▶ [ACTIVITY]: Which lines below fall between the one containing "ATOM 163 O O" and the one containing "ATOM 202 C C"? Repeat them exactly, counting both of those lines, and add nothing else.

▶ [WORKING DATA]:

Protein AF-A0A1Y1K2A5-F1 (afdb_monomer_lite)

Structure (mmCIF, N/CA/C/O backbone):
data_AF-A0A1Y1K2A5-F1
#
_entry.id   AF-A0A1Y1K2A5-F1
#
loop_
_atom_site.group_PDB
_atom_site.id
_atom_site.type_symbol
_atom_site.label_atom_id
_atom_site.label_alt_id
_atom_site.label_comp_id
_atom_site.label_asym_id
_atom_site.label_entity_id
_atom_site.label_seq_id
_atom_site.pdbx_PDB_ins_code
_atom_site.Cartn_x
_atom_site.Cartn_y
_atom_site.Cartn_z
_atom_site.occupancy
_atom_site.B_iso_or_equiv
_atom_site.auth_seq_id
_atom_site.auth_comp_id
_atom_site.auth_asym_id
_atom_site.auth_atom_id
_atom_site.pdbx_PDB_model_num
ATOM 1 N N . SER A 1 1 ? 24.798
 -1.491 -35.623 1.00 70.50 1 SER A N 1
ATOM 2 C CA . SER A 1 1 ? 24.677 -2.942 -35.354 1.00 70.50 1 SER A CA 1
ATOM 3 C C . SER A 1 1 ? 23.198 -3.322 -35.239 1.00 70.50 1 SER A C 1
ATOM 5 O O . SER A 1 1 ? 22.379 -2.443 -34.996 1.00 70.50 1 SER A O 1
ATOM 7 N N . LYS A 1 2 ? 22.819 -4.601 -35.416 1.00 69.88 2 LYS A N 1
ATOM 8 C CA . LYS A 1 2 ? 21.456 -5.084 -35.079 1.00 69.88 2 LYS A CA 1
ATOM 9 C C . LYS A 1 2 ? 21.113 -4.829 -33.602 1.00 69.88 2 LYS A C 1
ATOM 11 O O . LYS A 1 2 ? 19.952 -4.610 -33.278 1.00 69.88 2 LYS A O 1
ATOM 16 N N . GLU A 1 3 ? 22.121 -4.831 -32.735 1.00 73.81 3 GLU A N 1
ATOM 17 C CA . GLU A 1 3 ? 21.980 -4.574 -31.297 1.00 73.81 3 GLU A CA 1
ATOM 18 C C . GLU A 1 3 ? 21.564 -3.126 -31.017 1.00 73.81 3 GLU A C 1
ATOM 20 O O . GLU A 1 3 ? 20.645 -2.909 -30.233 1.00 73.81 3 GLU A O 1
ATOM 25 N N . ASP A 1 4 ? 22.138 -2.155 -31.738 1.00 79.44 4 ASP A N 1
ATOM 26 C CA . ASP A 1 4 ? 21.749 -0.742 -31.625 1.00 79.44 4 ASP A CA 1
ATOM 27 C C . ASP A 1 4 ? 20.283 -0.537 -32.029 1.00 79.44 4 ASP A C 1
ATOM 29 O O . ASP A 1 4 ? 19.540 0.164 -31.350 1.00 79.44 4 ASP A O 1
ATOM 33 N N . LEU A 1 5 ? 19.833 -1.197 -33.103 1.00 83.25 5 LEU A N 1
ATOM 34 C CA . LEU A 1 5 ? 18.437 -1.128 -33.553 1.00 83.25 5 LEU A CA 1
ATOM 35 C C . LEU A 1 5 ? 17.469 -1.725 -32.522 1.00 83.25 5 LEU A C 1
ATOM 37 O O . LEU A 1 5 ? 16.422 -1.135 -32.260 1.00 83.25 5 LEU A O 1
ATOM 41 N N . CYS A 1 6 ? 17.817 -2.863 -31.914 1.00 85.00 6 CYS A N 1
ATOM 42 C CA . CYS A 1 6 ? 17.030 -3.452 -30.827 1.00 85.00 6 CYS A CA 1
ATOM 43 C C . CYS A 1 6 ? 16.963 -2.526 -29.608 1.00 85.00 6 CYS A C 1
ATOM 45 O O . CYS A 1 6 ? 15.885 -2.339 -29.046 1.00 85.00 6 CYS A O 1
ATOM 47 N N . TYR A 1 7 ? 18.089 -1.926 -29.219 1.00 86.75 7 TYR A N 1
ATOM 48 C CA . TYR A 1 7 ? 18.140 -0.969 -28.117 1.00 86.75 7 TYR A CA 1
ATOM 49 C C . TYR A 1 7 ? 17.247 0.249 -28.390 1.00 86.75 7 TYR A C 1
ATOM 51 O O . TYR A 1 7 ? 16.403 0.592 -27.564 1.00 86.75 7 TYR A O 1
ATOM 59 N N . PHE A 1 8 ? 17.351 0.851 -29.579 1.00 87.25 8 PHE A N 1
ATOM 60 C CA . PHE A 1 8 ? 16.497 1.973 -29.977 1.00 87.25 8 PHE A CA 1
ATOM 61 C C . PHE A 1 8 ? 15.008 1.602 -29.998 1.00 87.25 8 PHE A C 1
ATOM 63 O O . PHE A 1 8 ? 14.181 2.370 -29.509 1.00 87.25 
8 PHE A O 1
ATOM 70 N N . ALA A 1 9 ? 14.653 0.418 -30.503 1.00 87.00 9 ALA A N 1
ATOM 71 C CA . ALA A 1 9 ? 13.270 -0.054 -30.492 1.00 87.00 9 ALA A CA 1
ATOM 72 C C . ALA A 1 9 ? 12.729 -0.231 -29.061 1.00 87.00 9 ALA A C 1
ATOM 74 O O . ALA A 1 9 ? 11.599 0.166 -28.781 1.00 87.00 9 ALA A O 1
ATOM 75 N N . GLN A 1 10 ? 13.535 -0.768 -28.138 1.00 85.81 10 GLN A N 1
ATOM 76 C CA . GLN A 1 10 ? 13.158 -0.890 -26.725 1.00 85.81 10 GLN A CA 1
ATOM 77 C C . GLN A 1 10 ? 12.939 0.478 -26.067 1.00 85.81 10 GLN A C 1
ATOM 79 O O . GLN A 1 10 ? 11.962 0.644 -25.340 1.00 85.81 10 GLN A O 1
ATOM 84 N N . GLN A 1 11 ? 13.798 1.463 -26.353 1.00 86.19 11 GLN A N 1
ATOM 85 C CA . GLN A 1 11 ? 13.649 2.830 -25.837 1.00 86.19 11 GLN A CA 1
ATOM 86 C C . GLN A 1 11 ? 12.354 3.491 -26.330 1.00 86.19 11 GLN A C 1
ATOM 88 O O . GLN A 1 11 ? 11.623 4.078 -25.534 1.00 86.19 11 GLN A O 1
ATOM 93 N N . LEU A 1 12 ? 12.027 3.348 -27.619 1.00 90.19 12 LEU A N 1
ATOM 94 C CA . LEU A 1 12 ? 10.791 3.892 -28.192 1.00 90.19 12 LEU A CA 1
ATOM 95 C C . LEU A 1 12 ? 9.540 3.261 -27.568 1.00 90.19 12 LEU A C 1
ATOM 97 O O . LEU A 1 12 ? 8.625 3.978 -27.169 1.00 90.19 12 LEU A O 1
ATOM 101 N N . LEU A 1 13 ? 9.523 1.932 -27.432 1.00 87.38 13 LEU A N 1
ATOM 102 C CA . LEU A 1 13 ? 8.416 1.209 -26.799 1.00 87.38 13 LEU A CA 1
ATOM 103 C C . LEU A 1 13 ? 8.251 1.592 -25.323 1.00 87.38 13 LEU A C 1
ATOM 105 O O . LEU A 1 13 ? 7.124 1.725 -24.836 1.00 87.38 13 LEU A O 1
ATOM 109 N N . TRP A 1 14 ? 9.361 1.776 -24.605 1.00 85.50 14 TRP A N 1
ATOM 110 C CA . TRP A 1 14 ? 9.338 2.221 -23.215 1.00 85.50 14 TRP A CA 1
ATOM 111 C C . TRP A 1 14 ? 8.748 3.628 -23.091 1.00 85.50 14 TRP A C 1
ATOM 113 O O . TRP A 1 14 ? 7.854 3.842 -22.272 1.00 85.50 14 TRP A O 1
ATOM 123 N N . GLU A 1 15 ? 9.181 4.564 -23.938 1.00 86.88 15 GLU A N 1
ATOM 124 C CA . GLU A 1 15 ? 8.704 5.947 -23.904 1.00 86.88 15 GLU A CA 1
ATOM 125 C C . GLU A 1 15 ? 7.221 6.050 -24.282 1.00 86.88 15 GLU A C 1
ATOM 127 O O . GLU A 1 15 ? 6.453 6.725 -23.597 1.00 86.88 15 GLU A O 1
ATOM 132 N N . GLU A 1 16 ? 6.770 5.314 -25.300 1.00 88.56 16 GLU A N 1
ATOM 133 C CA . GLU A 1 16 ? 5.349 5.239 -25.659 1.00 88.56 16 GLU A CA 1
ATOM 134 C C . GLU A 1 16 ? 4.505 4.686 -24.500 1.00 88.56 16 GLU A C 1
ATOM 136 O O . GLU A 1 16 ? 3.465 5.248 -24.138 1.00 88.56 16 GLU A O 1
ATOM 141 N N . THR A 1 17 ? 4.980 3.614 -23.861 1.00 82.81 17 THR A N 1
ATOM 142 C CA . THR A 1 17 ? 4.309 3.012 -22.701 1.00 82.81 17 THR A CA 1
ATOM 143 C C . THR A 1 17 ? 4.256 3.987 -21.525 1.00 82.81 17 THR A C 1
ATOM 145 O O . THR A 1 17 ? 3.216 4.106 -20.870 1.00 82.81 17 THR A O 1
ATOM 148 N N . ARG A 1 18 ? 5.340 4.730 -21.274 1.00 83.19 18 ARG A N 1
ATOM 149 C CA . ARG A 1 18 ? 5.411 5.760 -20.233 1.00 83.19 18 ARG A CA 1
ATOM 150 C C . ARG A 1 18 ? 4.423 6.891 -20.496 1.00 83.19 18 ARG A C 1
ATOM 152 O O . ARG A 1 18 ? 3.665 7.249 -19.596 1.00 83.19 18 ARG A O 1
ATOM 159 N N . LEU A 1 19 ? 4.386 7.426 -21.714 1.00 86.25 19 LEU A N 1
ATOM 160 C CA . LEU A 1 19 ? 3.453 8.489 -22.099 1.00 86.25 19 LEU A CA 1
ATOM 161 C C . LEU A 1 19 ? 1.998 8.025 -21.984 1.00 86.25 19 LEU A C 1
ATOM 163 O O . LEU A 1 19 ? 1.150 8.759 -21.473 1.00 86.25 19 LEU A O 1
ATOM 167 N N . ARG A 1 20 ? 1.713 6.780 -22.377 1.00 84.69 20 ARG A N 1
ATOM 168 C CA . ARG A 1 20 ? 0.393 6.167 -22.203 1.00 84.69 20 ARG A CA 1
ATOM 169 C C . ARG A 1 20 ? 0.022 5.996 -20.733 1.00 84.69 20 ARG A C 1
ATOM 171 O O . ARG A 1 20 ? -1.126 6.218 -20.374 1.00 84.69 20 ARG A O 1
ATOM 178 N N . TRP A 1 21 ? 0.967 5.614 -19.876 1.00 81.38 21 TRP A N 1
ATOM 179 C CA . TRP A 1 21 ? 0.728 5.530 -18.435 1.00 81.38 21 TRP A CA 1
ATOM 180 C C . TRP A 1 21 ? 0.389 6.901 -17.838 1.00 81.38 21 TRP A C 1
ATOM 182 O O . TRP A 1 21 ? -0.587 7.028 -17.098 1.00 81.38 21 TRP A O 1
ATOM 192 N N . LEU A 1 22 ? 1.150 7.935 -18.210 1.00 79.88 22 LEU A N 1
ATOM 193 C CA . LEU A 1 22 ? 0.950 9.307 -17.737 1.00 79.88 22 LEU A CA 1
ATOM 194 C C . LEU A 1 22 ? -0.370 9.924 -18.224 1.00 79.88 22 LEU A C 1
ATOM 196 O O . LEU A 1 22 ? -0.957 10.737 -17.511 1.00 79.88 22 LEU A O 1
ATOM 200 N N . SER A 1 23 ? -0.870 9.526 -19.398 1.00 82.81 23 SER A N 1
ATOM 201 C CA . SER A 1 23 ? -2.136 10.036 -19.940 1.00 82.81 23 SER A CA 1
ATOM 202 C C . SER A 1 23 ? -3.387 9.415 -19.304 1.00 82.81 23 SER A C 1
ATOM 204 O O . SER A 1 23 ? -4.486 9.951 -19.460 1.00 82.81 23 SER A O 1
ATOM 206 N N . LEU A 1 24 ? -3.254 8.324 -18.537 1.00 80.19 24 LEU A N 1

▶ [TASK SOLUTION]:
ATOM 163 O O . LEU A 1 19 ? 1.150 8.759 -21.473 1.00 86.25 19 LEU A O 1
ATOM 167 N N . ARG A 1 20 ? 1.713 6.780 -22.377 1.00 84.69 20 ARG A N 1
ATOM 168 C CA . ARG A 1 20 ? 0.393 6.167 -22.203 1.00 84.69 20 ARG A CA 1
ATOM 169 C C . ARG A 1 20 ? 0.022 5.996 -20.733 1.00 84.69 20 ARG A C 1
ATOM 171 O O . ARG A 1 20 ? -1.126 6.218 -20.374 1.00 84.69 20 ARG A O 1
ATOM 178 N N . TRP A 1 21 ? 0.967 5.614 -19.876 1.00 81.38 21 TRP A N 1
ATOM 179 C CA . TRP A 1 21 ? 0.728 5.530 -18.435 1.00 81.38 21 TRP A CA 1
ATOM 180 C C . TRP A 1 21 ? 0.389 6.901 -17.838 1.00 81.38 21 TRP A C 1
ATOM 182 O O . TRP A 1 21 ? -0.587 7.028 -17.098 1.00 81.38 21 TRP A O 1
ATOM 192 N N . LEU A 1 22 ? 1.150 7.935 -18.210 1.00 79.88 22 LEU A N 1
ATOM 193 C CA . LEU A 1 22 ? 0.950 9.307 -17.737 1.00 79.88 22 LEU A CA 1
ATOM 194 C C . LEU A 1 22 ? -0.370 9.924 -18.224 1.00 79.88 22 LEU A C 1
ATOM 196 O O . LEU A 1 22 ? -0.957 10.737 -17.511 1.00 79.88 22 LEU A O 1
ATOM 200 N N . SER A 1 23 ? -0.870 9.526 -19.398 1.00 82.81 23 SER A N 1
ATOM 201 C CA . SER A 1 23 ? -2.136 10.036 -19.940 1.00 82.81 23 SER A CA 1
ATOM 202 C C . SER A 1 23 ? -3.387 9.415 -19.304 1.00 82.81 23 SER A C 1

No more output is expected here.